Exercise description:
Reproduce, without any change, the span of lines from the opening of the records below to the line containing "superfamily [G3DSA:1.20.120.550] (5-135)", inclusive.

┌─ Records

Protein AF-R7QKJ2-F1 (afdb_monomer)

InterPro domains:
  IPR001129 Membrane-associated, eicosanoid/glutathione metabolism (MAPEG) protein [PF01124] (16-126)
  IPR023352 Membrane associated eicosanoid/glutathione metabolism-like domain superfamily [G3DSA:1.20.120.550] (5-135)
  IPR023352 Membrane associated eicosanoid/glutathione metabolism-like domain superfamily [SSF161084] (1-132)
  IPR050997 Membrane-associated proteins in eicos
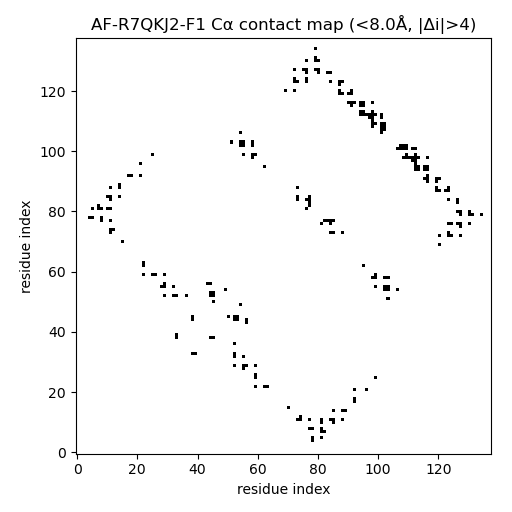anoid and glutathione metabolism [PTHR10250] (6-130)

Radius of gyration: 17.73 Å; Cα contacts (8 Å, |Δi|>4): 139; chains: 1; bounding box: 48×29×50 Å

pLDDT: mean 77.52, std 15.44, range [32.38, 94.56]

Structure (mmCIF, N/CA/C/O backbone):
data_AF-R7QKJ2-F1
#
_entry.id   AF-R7QKJ2-F1
#
loop_
_atom_site.group_PDB
_atom_site.id
_atom_site.type_symbol
_atom_site.label_atom_id
_atom_site.label_alt_id
_atom_site.label_comp_id
_atom_site.label_asym_id
_atom_site.label_entity_id
_atom_site.label_seq_id
_atom_site.pdbx_PDB_ins_code
_atom_site.Cartn_x
_atom_site.Cartn_y
_atom_site.Cartn_z
_atom_site.occupancy
_atom_site.B_iso_or_equiv
_atom_site.auth_seq_id
_atom_site.auth_comp_id
_atom_site.auth_asym_id
_atom_site.auth_atom_id
_atom_site.pdbx_PDB_model_num
ATOM 1 N N . MET A 1 1 ? 21.992 12.769 -24.492 1.00 42.84 1 MET A N 1
ATOM 2 C CA . MET A 1 1 ? 21.928 11.450 -23.832 1.00 42.84 1 MET A CA 1
ATOM 3 C C . MET A 1 1 ? 20.454 11.149 -23.649 1.00 42.84 1 MET A C 1
ATOM 5 O O . MET A 1 1 ? 19.825 11.749 -22.788 1.00 42.84 1 MET A O 1
ATOM 9 N N . GLU A 1 2 ? 19.873 10.369 -24.556 1.00 58.50 2 GLU A N 1
ATOM
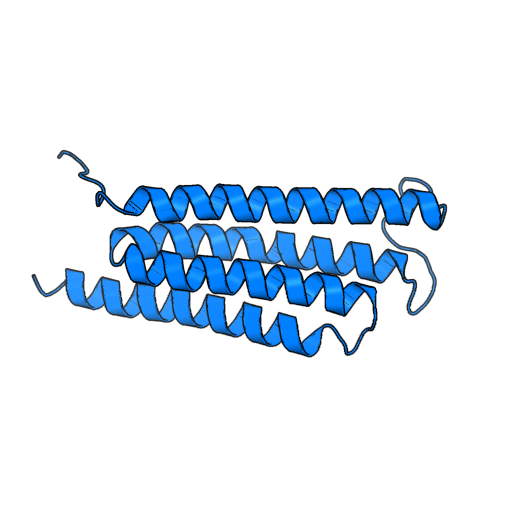 10 C CA . GLU A 1 2 ? 18.460 9.999 -24.466 1.00 58.50 2 GLU A CA 1
ATOM 11 C C . GLU A 1 2 ? 18.330 8.877 -23.438 1.00 58.50 2 GLU A C 1
ATOM 13 O O . GLU A 1 2 ? 18.965 7.832 -23.561 1.00 58.50 2 GLU A O 1
ATOM 18 N N . VAL A 1 3 ? 17.565 9.120 -22.375 1.00 64.75 3 VAL A N 1
ATOM 19 C CA . VAL A 
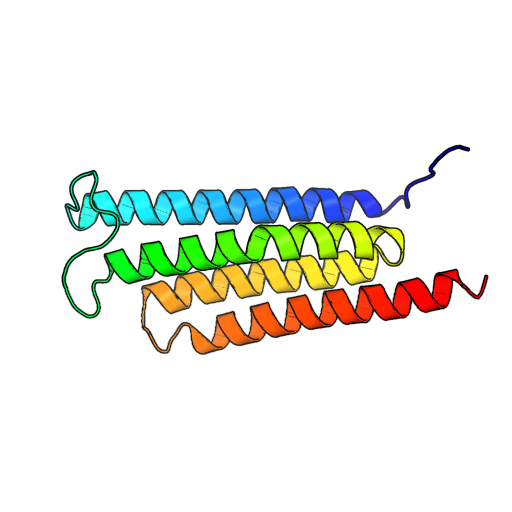1 3 ? 17.270 8.099 -21.367 1.00 64.75 3 VAL A CA 1
ATOM 20 C C . VAL A 1 3 ? 16.166 7.214 -21.936 1.00 64.75 3 VAL A C 1
ATOM 22 O O . VAL A 1 3 ? 14.984 7.538 -21.840 1.00 64.75 3 VAL A O 1
ATOM 25 N N . THR A 1 4 ? 16.548 6.113 -22.577 1.00 75.81 4 THR A N 1
ATOM 26 C CA . THR A 1 4 ? 15.597 5.132 -23.106 1.00 75.81 4 THR A CA 1
ATOM 27 C C . THR A 1 4 ? 15.132 4.215 -21.977 1.00 75.81 4 THR A C 1
ATOM 29 O O . THR A 1 4 ? 15.918 3.430 -21.444 1.00 75.81 4 THR A O 1
ATOM 32 N N . LEU A 1 5 ? 13.859 4.317 -21.590 1.00 75.62 5 LEU A N 1
ATOM 33 C CA . LEU A 1 5 ? 13.261 3.415 -20.604 1.00 75.62 5 LEU A CA 1
ATOM 34 C C . LEU A 1 5 ? 12.929 2.054 -21.241 1.00 75.62 5 LEU A C 1
ATOM 36 O O . LEU A 1 5 ? 12.509 2.013 -22.400 1.00 75.62 5 LEU A O 1
ATOM 40 N N . PRO A 1 6 ? 13.051 0.940 -20.494 1.00 78.06 6 PRO A N 1
ATOM 41 C CA . PRO A 1 6 ? 12.610 -0.364 -20.972 1.00 78.06 6 PRO A CA 1
ATOM 42 C C . PRO A 1 6 ? 11.117 -0.342 -21.349 1.00 78.06 6 PRO A C 1
ATOM 44 O O . PRO A 1 6 ? 10.319 0.212 -20.587 1.00 78.06 6 PRO A O 1
ATOM 47 N N . PRO A 1 7 ? 10.686 -1.009 -22.438 1.00 76.88 7 PRO A N 1
ATOM 48 C CA . PRO A 1 7 ? 9.276 -1.035 -22.855 1.00 76.88 7 PRO A CA 1
ATOM 49 C C . PRO A 1 7 ? 8.308 -1.518 -21.762 1.00 76.88 7 PRO A C 1
ATOM 51 O O . PRO A 1 7 ? 7.162 -1.086 -21.691 1.00 76.88 7 PRO A O 1
ATOM 54 N N . LEU A 1 8 ? 8.782 -2.398 -20.874 1.00 83.75 8 LEU A N 1
ATOM 55 C CA . LEU A 1 8 ? 8.004 -2.991 -19.782 1.00 83.75 8 LEU A CA 1
ATOM 56 C C . LEU A 1 8 ? 8.055 -2.186 -18.473 1.00 83.75 8 LEU A C 1
ATOM 58 O O . LEU A 1 8 ? 7.421 -2.578 -17.495 1.00 83.75 8 LEU A O 1
ATOM 62 N N . TYR A 1 9 ? 8.761 -1.051 -18.435 1.00 85.12 9 TYR A N 1
ATOM 63 C CA . TYR A 1 9 ? 8.825 -0.182 -17.253 1.00 85.12 9 TYR A CA 1
ATOM 64 C C . TYR A 1 9 ? 7.442 0.355 -16.840 1.00 85.12 9 TYR A C 1
ATOM 66 O O . TYR A 1 9 ? 7.189 0.593 -15.659 1.00 85.12 9 TYR A O 1
ATOM 74 N N . GLY A 1 10 ? 6.507 0.464 -17.793 1.00 86.50 10 GLY A N 1
ATOM 75 C CA . GLY A 1 10 ? 5.117 0.842 -17.523 1.00 86.50 10 GLY A CA 1
ATOM 76 C C . GLY A 1 10 ? 4.405 -0.066 -16.510 1.00 86.50 10 GLY A C 1
ATOM 77 O O . GLY A 1 10 ? 3.497 0.397 -15.822 1.00 86.50 10 GLY A O 1
ATOM 78 N N . LEU A 1 11 ? 4.850 -1.319 -16.346 1.00 88.00 11 LEU A N 1
ATOM 79 C CA . LEU A 1 11 ? 4.314 -2.227 -15.327 1.00 88.00 11 LEU A CA 1
ATOM 80 C C . LEU A 1 11 ? 4.584 -1.715 -13.907 1.00 88.00 11 LEU A C 1
ATOM 82 O O . LEU A 1 11 ? 3.679 -1.719 -13.078 1.00 88.00 11 LEU A O 1
ATOM 86 N N . ALA A 1 12 ? 5.780 -1.183 -13.647 1.00 87.81 12 ALA A N 1
ATOM 87 C CA . ALA A 1 12 ? 6.118 -0.628 -12.338 1.00 87.81 12 ALA A CA 1
ATOM 88 C C . ALA A 1 12 ? 5.280 0.618 -12.016 1.00 87.81 12 ALA A C 1
ATOM 90 O O . ALA A 1 12 ? 4.853 0.814 -10.880 1.00 87.81 12 ALA A O 1
ATOM 91 N N . VAL A 1 13 ? 4.988 1.448 -13.023 1.00 89.69 13 VAL A N 1
ATOM 92 C CA . VAL A 1 13 ? 4.108 2.617 -12.861 1.00 89.69 13 VAL A CA 1
ATOM 93 C C . VAL A 1 13 ? 2.680 2.179 -12.529 1.00 89.69 13 VAL A C 1
ATOM 95 O O . VAL A 1 13 ? 2.061 2.740 -11.623 1.00 89.69 13 VAL A O 1
ATOM 98 N N . LEU A 1 14 ? 2.170 1.150 -13.209 1.00 91.88 14 LEU A N 1
ATOM 99 C CA . LEU A 1 14 ? 0.856 0.580 -12.914 1.00 91.88 14 LEU A CA 1
ATOM 1
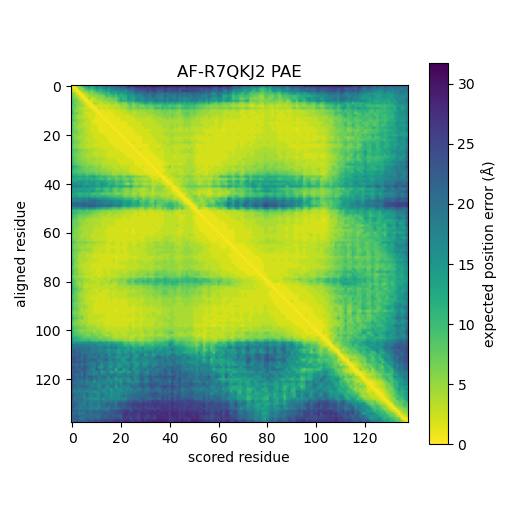00 C C . LEU A 1 14 ? 0.780 0.072 -11.467 1.00 91.88 14 LEU A C 1
ATOM 102 O O . LEU A 1 14 ? -0.194 0.338 -10.767 1.00 91.88 14 LEU A O 1
ATOM 106 N N . GLU A 1 15 ? 1.817 -0.606 -10.985 1.00 91.44 15 GLU A N 1
ATOM 107 C CA . GLU A 1 15 ? 1.887 -1.104 -9.609 1.00 91.44 15 GLU A CA 1
ATOM 108 C C . GLU A 1 15 ? 1.955 0.006 -8.557 1.00 91.44 15 GLU A C 1
ATOM 110 O O . GLU A 1 15 ? 1.340 -0.122 -7.494 1.00 91.44 15 GLU A O 1
ATOM 115 N N . VAL A 1 16 ? 2.643 1.115 -8.847 1.00 92.31 16 VAL A N 1
ATOM 116 C CA . VAL A 1 16 ? 2.618 2.309 -7.987 1.00 92.31 16 VAL A CA 1
ATOM 117 C C . VAL A 1 16 ? 1.184 2.820 -7.836 1.00 92.31 16 VAL A C 1
ATOM 119 O O . VAL A 1 16 ? 0.733 3.064 -6.714 1.00 92.31 16 VAL A O 1
ATOM 122 N N . VAL A 1 17 ? 0.442 2.922 -8.943 1.00 93.94 17 VAL A N 1
ATOM 123 C CA . VAL A 1 17 ? -0.969 3.339 -8.927 1.00 93.94 17 VAL A CA 1
ATOM 124 C C . VAL A 1 17 ? -1.829 2.335 -8.155 1.00 93.94 17 VAL A C 1
ATOM 126 O O . VAL A 1 17 ? -2.631 2.737 -7.311 1.00 93.94 17 VAL A O 1
ATOM 129 N N . LEU A 1 18 ? -1.637 1.033 -8.377 1.00 93.62 18 LEU A N 1
ATOM 130 C CA . LEU A 1 18 ? -2.372 -0.021 -7.673 1.00 93.62 18 LEU A CA 1
ATOM 131 C C . LEU A 1 18 ? -2.141 0.025 -6.159 1.00 93.62 18 LEU A C 1
ATOM 133 O O . LEU A 1 18 ? -3.093 -0.088 -5.382 1.00 93.62 18 LEU A O 1
ATOM 137 N N . TYR A 1 19 ? -0.901 0.225 -5.712 1.00 93.00 19 TYR A N 1
ATOM 138 C CA . TYR A 1 19 ? -0.615 0.322 -4.283 1.00 93.00 19 TYR A CA 1
ATOM 139 C C . TYR A 1 19 ? -1.161 1.622 -3.674 1.00 93.00 19 TYR A C 1
ATOM 141 O O . TYR A 1 19 ? -1.682 1.599 -2.557 1.00 93.00 19 TYR A O 1
ATOM 149 N N . ALA A 1 20 ? -1.155 2.733 -4.416 1.00 93.25 20 ALA A N 1
ATOM 150 C CA . ALA A 1 20 ? -1.822 3.964 -3.992 1.00 93.25 20 ALA A CA 1
ATOM 151 C C . ALA A 1 20 ? -3.341 3.767 -3.827 1.00 93.25 20 ALA A C 1
ATOM 153 O O . ALA A 1 20 ? -3.912 4.194 -2.819 1.00 93.25 20 ALA A O 1
ATOM 154 N N . MET A 1 21 ? -3.992 3.054 -4.754 1.00 94.50 21 MET A N 1
ATOM 155 C CA . MET A 1 21 ? -5.406 2.675 -4.631 1.00 94.50 21 MET A CA 1
ATOM 156 C C . MET A 1 21 ? -5.655 1.788 -3.404 1.00 94.50 21 MET A C 1
ATOM 158 O O . MET A 1 21 ? -6.629 2.009 -2.680 1.00 94.50 21 MET A O 1
ATOM 162 N N . LEU A 1 22 ? -4.762 0.832 -3.115 1.00 92.94 22 LEU A N 1
ATOM 163 C CA . LEU A 1 22 ? -4.846 0.002 -1.909 1.00 92.94 22 LEU A CA 1
ATOM 164 C C . LEU A 1 22 ? -4.751 0.854 -0.633 1.00 92.94 22 LEU A C 1
ATOM 166 O O . LEU A 1 22 ? -5.568 0.683 0.273 1.00 92.94 22 LEU A O 1
ATOM 170 N N . LEU A 1 23 ? -3.806 1.797 -0.556 1.00 93.25 23 LEU A N 1
ATOM 171 C CA . LEU A 1 23 ? -3.691 2.720 0.580 1.00 93.25 23 LEU A CA 1
ATOM 172 C C . LEU A 1 23 ? -4.948 3.584 0.739 1.00 93.25 23 LEU A C 1
ATOM 174 O O . LEU A 1 23 ? -5.426 3.753 1.862 1.00 93.25 23 LEU A O 1
ATOM 178 N N . GLY 
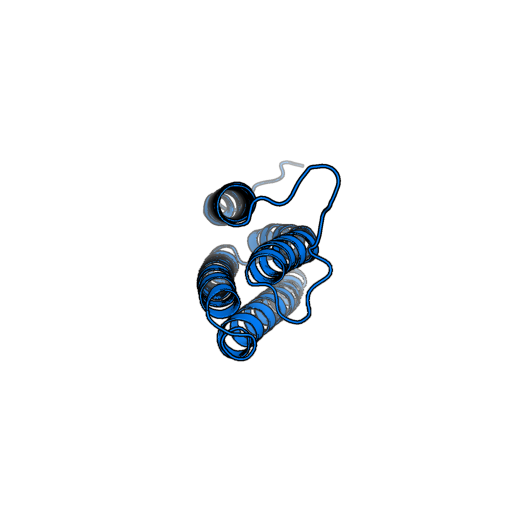A 1 24 ? -5.516 4.075 -0.367 1.00 93.75 24 GLY A N 1
ATOM 179 C CA . GLY A 1 24 ? -6.784 4.806 -0.372 1.00 93.75 24 GLY A CA 1
ATOM 180 C C . GLY A 1 24 ? -7.937 3.965 0.179 1.00 93.75 24 GLY A C 1
ATOM 181 O O . GLY A 1 24 ? -8.639 4.402 1.093 1.00 93.75 24 GLY A O 1
ATOM 182 N N . TRP A 1 25 ? -8.073 2.720 -0.288 1.00 94.56 25 TRP A N 1
ATOM 183 C CA . TRP A 1 25 ? -9.059 1.764 0.224 1.00 94.56 25 TRP A CA 1
ATOM 184 C C . TRP A 1 25 ? -8.904 1.534 1.732 1.00 94.56 25 TRP A C 1
ATOM 186 O O . TRP A 1 25 ? -9.886 1.591 2.477 1.00 94.56 25 TRP A O 1
ATOM 196 N N . MET A 1 26 ? -7.675 1.343 2.215 1.00 91.25 26 MET A N 1
ATOM 197 C CA . MET A 1 26 ? -7.402 1.206 3.647 1.00 91.25 26 MET A CA 1
ATOM 198 C C . MET A 1 26 ? -7.798 2.456 4.441 1.00 91.25 26 MET A C 1
ATOM 200 O O . MET A 1 26 ? -8.404 2.333 5.507 1.00 91.25 26 MET A O 1
ATOM 204 N N . GLY A 1 27 ? -7.507 3.647 3.915 1.00 91.69 27 GLY A N 1
ATOM 205 C CA . GLY A 1 27 ? -7.926 4.916 4.508 1.00 91.69 27 GLY A CA 1
ATOM 206 C C . GLY A 1 27 ? -9.450 5.017 4.607 1.00 91.69 27 GLY A C 1
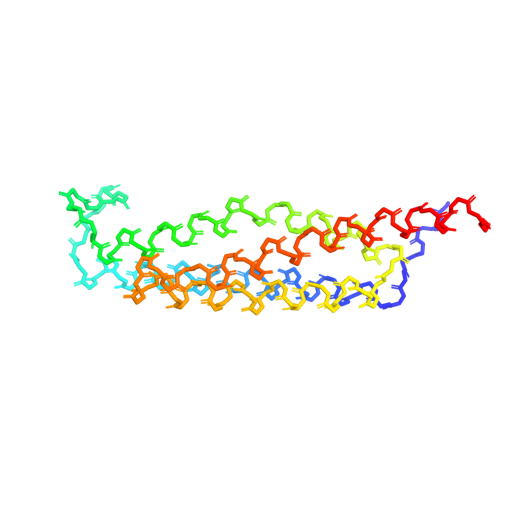ATOM 207 O O . GLY A 1 27 ? -9.990 5.331 5.670 1.00 91.69 27 GLY A O 1
ATOM 208 N N . SER A 1 28 ? -10.177 4.632 3.553 1.00 92.75 28 SER A N 1
ATOM 209 C CA . SER A 1 28 ? -11.641 4.558 3.594 1.00 92.75 28 SER A CA 1
ATOM 210 C C . SER A 1 28 ? -12.136 3.589 4.671 1.00 92.75 28 SER A C 1
ATOM 212 O O . SER A 1 28 ? -13.098 3.905 5.373 1.00 92.75 28 SER A O 1
ATOM 214 N N . ARG A 1 29 ? -11.484 2.434 4.863 1.00 91.25 29 ARG A N 1
ATOM 215 C CA . ARG A 1 29 ? -11.837 1.470 5.926 1.00 91.25 29 ARG A CA 1
ATOM 216 C C . ARG A 1 29 ? -11.637 2.053 7.326 1.00 91.25 29 ARG A C 1
ATOM 218 O O . ARG A 1 29 ? -12.491 1.835 8.183 1.00 91.25 29 ARG A O 1
ATOM 225 N N . VAL A 1 30 ? -10.575 2.830 7.547 1.00 90.62 30 VAL A N 1
ATOM 226 C CA . VAL A 1 30 ? -10.359 3.569 8.805 1.00 90.62 30 VAL A CA 1
ATOM 227 C C . VAL A 1 30 ? -11.490 4.565 9.048 1.00 90.62 30 VAL A C 1
ATOM 229 O O . VAL A 1 30 ? -12.025 4.609 10.152 1.00 90.62 30 VAL A O 1
ATOM 232 N N . MET A 1 31 ? -11.909 5.325 8.033 1.00 89.38 31 MET A N 1
ATOM 233 C CA . MET A 1 31 ? -13.000 6.299 8
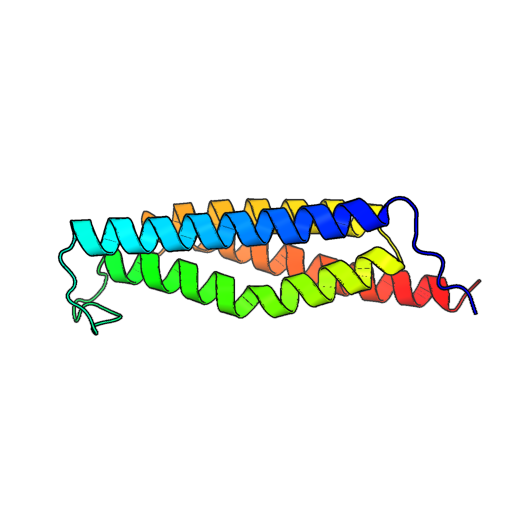.179 1.00 89.38 31 MET A CA 1
ATOM 234 C C . MET A 1 31 ? -14.349 5.631 8.468 1.00 89.38 31 MET A C 1
ATOM 236 O O . MET A 1 31 ? -15.107 6.099 9.320 1.00 89.38 31 MET A O 1
ATOM 240 N N . HIS A 1 32 ? -14.633 4.495 7.826 1.00 89.88 32 HIS A N 1
ATOM 241 C CA . HIS A 1 32 ? -15.816 3.692 8.142 1.00 89.88 32 HIS A CA 1
ATOM 242 C C . HIS A 1 32 ? -15.764 3.147 9.573 1.00 89.88 32 HIS A C 1
ATOM 244 O O . HIS A 1 32 ? -16.757 3.227 10.296 1.00 89.88 32 HIS A O 1
ATOM 250 N N . ALA A 1 33 ? -14.610 2.632 10.009 1.00 87.50 33 ALA A N 1
ATOM 251 C CA . ALA A 1 33 ? -14.418 2.171 11.380 1.00 87.50 33 ALA A CA 1
ATOM 252 C C . ALA A 1 33 ? -14.574 3.326 12.384 1.00 87.50 33 ALA A C 1
ATOM 254 O O . ALA A 1 33 ? -15.264 3.164 13.384 1.00 87.50 33 ALA A O 1
ATOM 255 N N . ARG A 1 34 ? -14.032 4.512 12.080 1.00 88.25 34 ARG A N 1
ATOM 256 C CA . ARG A 1 34 ? -14.190 5.731 12.889 1.00 88.25 34 ARG A CA 1
ATOM 257 C C . ARG A 1 34 ? -15.666 6.059 13.104 1.00 88.25 34 ARG A C 1
ATOM 259 O O . ARG A 1 34 ? -16.075 6.282 14.239 1.00 88.25 34 ARG A O 1
ATOM 266 N N . LYS A 1 35 ? -16.471 6.041 12.033 1.00 87.69 35 LYS A N 1
ATOM 267 C CA . LYS A 1 35 ? -17.920 6.287 12.112 1.00 87.69 35 LYS A CA 1
ATOM 268 C C . LYS A 1 35 ? -18.646 5.194 12.904 1.00 87.69 35 LYS A C 1
ATOM 270 O O . LYS A 1 35 ? -19.541 5.509 13.676 1.00 87.69 35 LYS A O 1
ATOM 275 N N . LYS A 1 36 ? -18.249 3.928 12.737 1.00 88.56 36 LYS A N 1
ATOM 276 C CA . LYS A 1 36 ? -18.862 2.777 13.421 1.00 88.56 36 LYS A CA 1
ATOM 277 C C . LYS A 1 36 ? -18.606 2.771 14.931 1.00 88.56 36 LYS A C 1
ATOM 279 O O . LYS A 1 36 ? -19.510 2.438 15.685 1.00 88.56 36 LYS A O 1
ATOM 284 N N . TYR A 1 37 ? -17.389 3.106 15.354 1.00 85.75 37 TYR A N 1
ATOM 285 C CA . TYR A 1 37 ? -16.989 3.093 16.767 1.00 85.75 37 TYR A CA 1
ATOM 286 C C . TYR A 1 37 ? -17.121 4.462 17.452 1.00 85.75 37 TYR A C 1
ATOM 288 O O . TYR A 1 37 ? -16.886 4.571 18.650 1.00 85.75 37 TYR A O 1
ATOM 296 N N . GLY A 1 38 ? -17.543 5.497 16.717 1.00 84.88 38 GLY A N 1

└─

Exercise response:
Protein AF-R7QKJ2-F1 (afdb_monomer)

InterPro domains:
  IPR001129 Membrane-associated, eicosanoid/glutathione metabolism (MAPEG) protein [PF01124] (16-126)
  IPR023352 Membrane associated eicosanoid/glutathione metabolism-like domain superfamily [G3DSA:1.20.120.550] (5-135)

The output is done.